Notes from Balance of Power, a book by Chris Crawford published in 1986.
Games vs simulations
Games differ from simulations in three ways.
First, games carry an artistic message, with unquantifiable concepts and feelings.
Second, games simplify reality: they only keep the conflicts inherent in the situation
, and unlike in real life, they provide clear and emotionally satisfying resolutions to those conflicts. Yet games maintain a level of realism appropriate to the audience.
Finally, games are accessible; there is no need to study the manual.
Balance of power, in short
The player controls one of the two superpowers, the USA or the USSR, during the Cold War. Each turn, both superpowers send money, weapons, troops, or diplomatic pressure onto other countries to trigger insurgencies, coups d'etat, or Finlandization favorable to them. For example, the USSR can send money to Cuba.
If a superpower contest the actions taken by the other superpower, then a crisis testing the player's brinksmanship follows. Either the player stands firm on its ground (whether s/he was contesting or not), and brings the crisis one DEFCON level higher, ie one step closer to World War III and a nuclear holocaust, or s/he pulls back. For example, think about the Cuba missile crisis of 1962.
When a superpower stands firm and wins the crisis, it gains prestige points. A minor country such as Nicaragua is worth 2 points, while a country like East Germany is worth 200 points. The further down in a crisis a superpower backs down, the more it loses prestige. When the highest DEFCON level is reached, the game is lost for both players.

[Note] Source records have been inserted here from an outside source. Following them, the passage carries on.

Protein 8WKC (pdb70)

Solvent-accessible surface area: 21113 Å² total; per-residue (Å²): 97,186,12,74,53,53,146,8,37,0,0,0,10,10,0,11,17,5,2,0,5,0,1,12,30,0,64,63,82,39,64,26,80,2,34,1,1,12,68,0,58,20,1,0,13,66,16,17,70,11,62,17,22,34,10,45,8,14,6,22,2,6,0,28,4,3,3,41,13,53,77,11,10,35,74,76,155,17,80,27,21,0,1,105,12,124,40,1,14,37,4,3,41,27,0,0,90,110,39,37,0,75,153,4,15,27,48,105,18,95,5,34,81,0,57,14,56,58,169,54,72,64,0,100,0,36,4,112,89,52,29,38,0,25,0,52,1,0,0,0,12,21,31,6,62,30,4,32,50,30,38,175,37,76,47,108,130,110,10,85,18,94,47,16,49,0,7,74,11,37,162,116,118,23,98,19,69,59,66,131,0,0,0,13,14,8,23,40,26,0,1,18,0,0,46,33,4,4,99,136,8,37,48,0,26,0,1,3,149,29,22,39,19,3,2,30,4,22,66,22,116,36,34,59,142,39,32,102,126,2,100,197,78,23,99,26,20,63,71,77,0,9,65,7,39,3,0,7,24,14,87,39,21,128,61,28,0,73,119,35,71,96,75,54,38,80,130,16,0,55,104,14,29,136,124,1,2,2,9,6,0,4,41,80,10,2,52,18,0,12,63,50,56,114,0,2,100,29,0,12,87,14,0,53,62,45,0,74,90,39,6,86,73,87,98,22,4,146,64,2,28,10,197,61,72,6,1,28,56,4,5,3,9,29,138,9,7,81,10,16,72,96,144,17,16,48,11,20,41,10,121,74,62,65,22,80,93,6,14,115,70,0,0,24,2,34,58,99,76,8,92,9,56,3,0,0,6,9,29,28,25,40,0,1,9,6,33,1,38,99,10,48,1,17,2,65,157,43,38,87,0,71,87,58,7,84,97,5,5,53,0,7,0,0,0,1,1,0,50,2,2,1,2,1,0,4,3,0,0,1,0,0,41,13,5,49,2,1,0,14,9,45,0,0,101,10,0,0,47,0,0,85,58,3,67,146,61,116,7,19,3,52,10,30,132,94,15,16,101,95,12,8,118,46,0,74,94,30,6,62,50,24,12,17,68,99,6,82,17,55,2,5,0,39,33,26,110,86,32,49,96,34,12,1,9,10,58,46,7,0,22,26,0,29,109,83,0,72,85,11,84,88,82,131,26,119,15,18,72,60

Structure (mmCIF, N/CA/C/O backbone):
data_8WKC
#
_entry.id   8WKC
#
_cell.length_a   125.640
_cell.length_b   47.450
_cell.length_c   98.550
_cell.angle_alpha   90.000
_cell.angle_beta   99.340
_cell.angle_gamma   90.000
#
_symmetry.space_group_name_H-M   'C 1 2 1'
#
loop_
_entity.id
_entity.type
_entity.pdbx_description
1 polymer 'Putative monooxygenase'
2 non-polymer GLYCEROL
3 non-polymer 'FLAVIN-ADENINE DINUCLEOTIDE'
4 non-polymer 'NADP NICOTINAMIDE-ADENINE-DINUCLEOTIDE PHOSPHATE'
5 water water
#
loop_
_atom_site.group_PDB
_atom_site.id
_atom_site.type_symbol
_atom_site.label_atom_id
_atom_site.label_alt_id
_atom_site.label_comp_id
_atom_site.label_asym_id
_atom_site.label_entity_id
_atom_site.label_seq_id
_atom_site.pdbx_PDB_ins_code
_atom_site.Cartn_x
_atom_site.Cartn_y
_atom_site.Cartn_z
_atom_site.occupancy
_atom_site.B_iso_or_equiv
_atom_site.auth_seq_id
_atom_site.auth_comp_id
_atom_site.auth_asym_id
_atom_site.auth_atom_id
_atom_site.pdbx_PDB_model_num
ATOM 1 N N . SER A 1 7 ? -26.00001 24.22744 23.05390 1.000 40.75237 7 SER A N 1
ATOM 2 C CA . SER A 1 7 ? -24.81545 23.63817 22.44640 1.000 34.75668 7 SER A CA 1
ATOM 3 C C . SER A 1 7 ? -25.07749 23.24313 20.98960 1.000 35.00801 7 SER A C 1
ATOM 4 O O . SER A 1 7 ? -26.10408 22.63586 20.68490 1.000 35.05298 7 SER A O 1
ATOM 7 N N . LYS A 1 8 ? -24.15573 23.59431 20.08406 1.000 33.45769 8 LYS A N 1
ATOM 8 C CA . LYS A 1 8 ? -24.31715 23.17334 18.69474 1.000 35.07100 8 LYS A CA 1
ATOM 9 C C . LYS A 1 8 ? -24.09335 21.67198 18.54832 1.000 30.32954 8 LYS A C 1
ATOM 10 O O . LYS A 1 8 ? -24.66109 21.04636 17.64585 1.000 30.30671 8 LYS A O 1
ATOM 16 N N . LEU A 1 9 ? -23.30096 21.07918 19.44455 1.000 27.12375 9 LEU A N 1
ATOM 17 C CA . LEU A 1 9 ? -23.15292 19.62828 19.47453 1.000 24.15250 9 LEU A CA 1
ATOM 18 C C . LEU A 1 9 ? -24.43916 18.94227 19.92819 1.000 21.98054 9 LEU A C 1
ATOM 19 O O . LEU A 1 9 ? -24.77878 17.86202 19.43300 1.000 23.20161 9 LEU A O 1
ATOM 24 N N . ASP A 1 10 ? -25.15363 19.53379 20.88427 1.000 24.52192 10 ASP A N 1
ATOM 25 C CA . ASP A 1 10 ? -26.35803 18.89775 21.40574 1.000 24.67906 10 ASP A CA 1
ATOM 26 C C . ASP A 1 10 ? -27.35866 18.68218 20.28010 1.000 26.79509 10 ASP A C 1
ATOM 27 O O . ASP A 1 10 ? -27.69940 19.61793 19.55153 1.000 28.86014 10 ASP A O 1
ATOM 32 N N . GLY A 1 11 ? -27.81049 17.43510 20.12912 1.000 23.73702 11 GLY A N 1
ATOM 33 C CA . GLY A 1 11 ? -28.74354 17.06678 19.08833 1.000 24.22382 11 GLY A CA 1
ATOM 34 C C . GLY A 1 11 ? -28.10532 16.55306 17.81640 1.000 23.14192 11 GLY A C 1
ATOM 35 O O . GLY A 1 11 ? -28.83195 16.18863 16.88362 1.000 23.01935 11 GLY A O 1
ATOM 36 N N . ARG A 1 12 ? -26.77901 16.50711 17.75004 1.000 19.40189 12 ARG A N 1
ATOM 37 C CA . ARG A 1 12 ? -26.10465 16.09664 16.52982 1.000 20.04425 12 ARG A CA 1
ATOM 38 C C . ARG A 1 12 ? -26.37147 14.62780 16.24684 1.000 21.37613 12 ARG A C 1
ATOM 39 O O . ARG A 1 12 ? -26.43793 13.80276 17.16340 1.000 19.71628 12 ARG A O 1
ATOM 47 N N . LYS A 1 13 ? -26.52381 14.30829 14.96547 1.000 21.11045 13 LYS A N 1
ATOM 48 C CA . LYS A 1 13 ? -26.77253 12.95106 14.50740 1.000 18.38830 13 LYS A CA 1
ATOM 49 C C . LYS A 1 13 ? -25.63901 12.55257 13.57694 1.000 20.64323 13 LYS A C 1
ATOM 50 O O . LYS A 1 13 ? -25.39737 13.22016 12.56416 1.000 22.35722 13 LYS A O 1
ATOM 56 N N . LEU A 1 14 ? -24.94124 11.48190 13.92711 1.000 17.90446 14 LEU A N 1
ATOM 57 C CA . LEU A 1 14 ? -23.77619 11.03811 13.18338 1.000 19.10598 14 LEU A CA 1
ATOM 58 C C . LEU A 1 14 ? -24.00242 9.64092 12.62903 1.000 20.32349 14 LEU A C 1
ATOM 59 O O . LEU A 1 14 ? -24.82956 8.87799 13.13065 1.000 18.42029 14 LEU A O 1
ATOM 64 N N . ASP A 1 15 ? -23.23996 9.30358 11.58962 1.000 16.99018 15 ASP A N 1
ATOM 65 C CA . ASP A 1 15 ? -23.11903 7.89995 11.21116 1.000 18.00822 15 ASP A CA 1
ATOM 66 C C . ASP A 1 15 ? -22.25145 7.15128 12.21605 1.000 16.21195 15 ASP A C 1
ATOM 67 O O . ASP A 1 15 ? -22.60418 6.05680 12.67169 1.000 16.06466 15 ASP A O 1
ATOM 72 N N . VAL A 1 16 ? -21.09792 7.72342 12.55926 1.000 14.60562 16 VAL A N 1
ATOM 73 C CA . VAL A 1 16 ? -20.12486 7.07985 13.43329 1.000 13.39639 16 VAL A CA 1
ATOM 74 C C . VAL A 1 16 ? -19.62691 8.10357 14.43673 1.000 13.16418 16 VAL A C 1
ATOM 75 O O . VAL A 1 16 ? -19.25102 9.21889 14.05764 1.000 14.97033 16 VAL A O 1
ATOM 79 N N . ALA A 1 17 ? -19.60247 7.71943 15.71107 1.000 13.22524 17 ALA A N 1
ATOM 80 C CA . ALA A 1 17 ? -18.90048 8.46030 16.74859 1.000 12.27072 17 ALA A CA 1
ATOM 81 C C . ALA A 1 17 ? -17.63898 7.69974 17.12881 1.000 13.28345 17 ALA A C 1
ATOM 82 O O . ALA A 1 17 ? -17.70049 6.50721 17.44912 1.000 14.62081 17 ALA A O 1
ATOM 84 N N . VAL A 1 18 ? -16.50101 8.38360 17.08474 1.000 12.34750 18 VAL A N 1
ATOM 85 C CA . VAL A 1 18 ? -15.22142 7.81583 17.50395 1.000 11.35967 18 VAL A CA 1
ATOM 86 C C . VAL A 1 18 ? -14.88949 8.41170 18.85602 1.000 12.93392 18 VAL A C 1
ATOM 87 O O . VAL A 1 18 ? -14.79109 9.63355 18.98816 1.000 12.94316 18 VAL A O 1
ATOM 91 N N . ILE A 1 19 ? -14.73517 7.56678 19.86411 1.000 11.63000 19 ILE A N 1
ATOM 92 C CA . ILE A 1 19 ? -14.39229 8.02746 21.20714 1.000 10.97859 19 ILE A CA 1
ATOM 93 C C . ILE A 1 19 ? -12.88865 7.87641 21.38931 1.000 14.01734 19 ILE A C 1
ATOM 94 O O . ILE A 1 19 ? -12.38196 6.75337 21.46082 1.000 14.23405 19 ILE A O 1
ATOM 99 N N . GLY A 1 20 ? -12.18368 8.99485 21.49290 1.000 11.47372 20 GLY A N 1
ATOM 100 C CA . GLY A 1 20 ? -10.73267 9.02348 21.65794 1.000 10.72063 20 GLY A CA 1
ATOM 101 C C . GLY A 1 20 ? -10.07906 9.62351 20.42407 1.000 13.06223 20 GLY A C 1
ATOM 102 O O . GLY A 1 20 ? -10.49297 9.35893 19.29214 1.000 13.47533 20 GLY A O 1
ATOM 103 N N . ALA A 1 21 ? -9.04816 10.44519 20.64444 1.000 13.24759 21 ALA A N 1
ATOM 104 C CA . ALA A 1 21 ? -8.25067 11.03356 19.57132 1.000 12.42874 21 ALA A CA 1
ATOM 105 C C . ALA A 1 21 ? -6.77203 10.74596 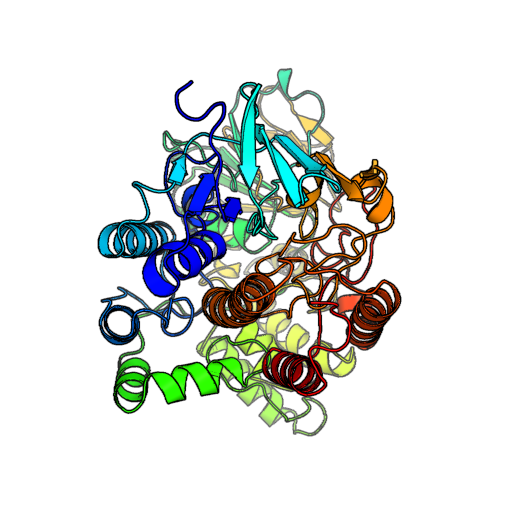19.80348 1.000 13.42338 21 ALA A C 1
ATOM 106 O O . ALA A 1 21 ? -5.90442 11.56650 19.47232 1.000 14.05928 21 ALA A O 1
ATOM 108 N N . GLY A 1 22 ? -6.47672 9.58021 20.37825 1.000 11.77565 22 GLY A N 1
ATOM 109 C CA . GLY A 1 22 ? -5.13138 9.04914 20.38196 1.000 11.72075 22 GLY A CA 1
ATOM 110 C C . GLY A 1 22 ? -4.86751 8.28901 19.09425 1.000 13.60034 22 GLY A C 1
ATOM 111 O O . GLY A 1 22 ? -5.60343 8.40437 18.11430 1.000 13.23467 22 GLY A O 1
ATOM 112 N N . VAL A 1 23 ? -3.79888 7.48496 19.11574 1.000 11.68977 23 VAL A N 1
ATOM 113 C CA . VAL A 1 23 ? -3.38951 6.70658 17.94199 1.000 12.72636 23 VAL A CA 1
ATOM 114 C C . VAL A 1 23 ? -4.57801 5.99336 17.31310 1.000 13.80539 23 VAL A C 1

The game ends after eight turns. The superpower with most prestige points win.
Balance of insurgencies
Insurgencies consist of rebels trying to take over the government of a minor country. The strength of any armed faction is measured from its number of soldiers and its number of weapons. If 100 government forces share 1 weapon, then the government's power should be low, and a superpower providing a couple weapons would really increase its strength. Similarly, 1 government force with 100 weapons should be weak. Thus, the strength of an armed faction is the harmonic mean of the number of soldiers and the number of weapons. It is optimal when each soldier has a weapon.
Balance of crises
Nastiness is a game-wide variable; it describes how slippery taking actions in the world has become. When nastiness is high, the AI is more likely to contest the player's actions, start crises, and refuse to back down. Nastiness increases after each crisis or military intervention of a superpower, and decreases slowly every turn.
Pugnacity is a superpower variable; it describes how trustworthy the superpower is considered by minor countries. Pugnacity increases when the superpower is aggressive and wins crises, and decreases when a superpower backs down in crises. If a superpower backs down late in a crisis, it loses a lot of pugnacity.
Combined, nastiness and pugnacity amplify the amplitude of missteps; an error in judgement can cause the end of the game. This is exactly what Crawford was trying to convey about brinksmanship.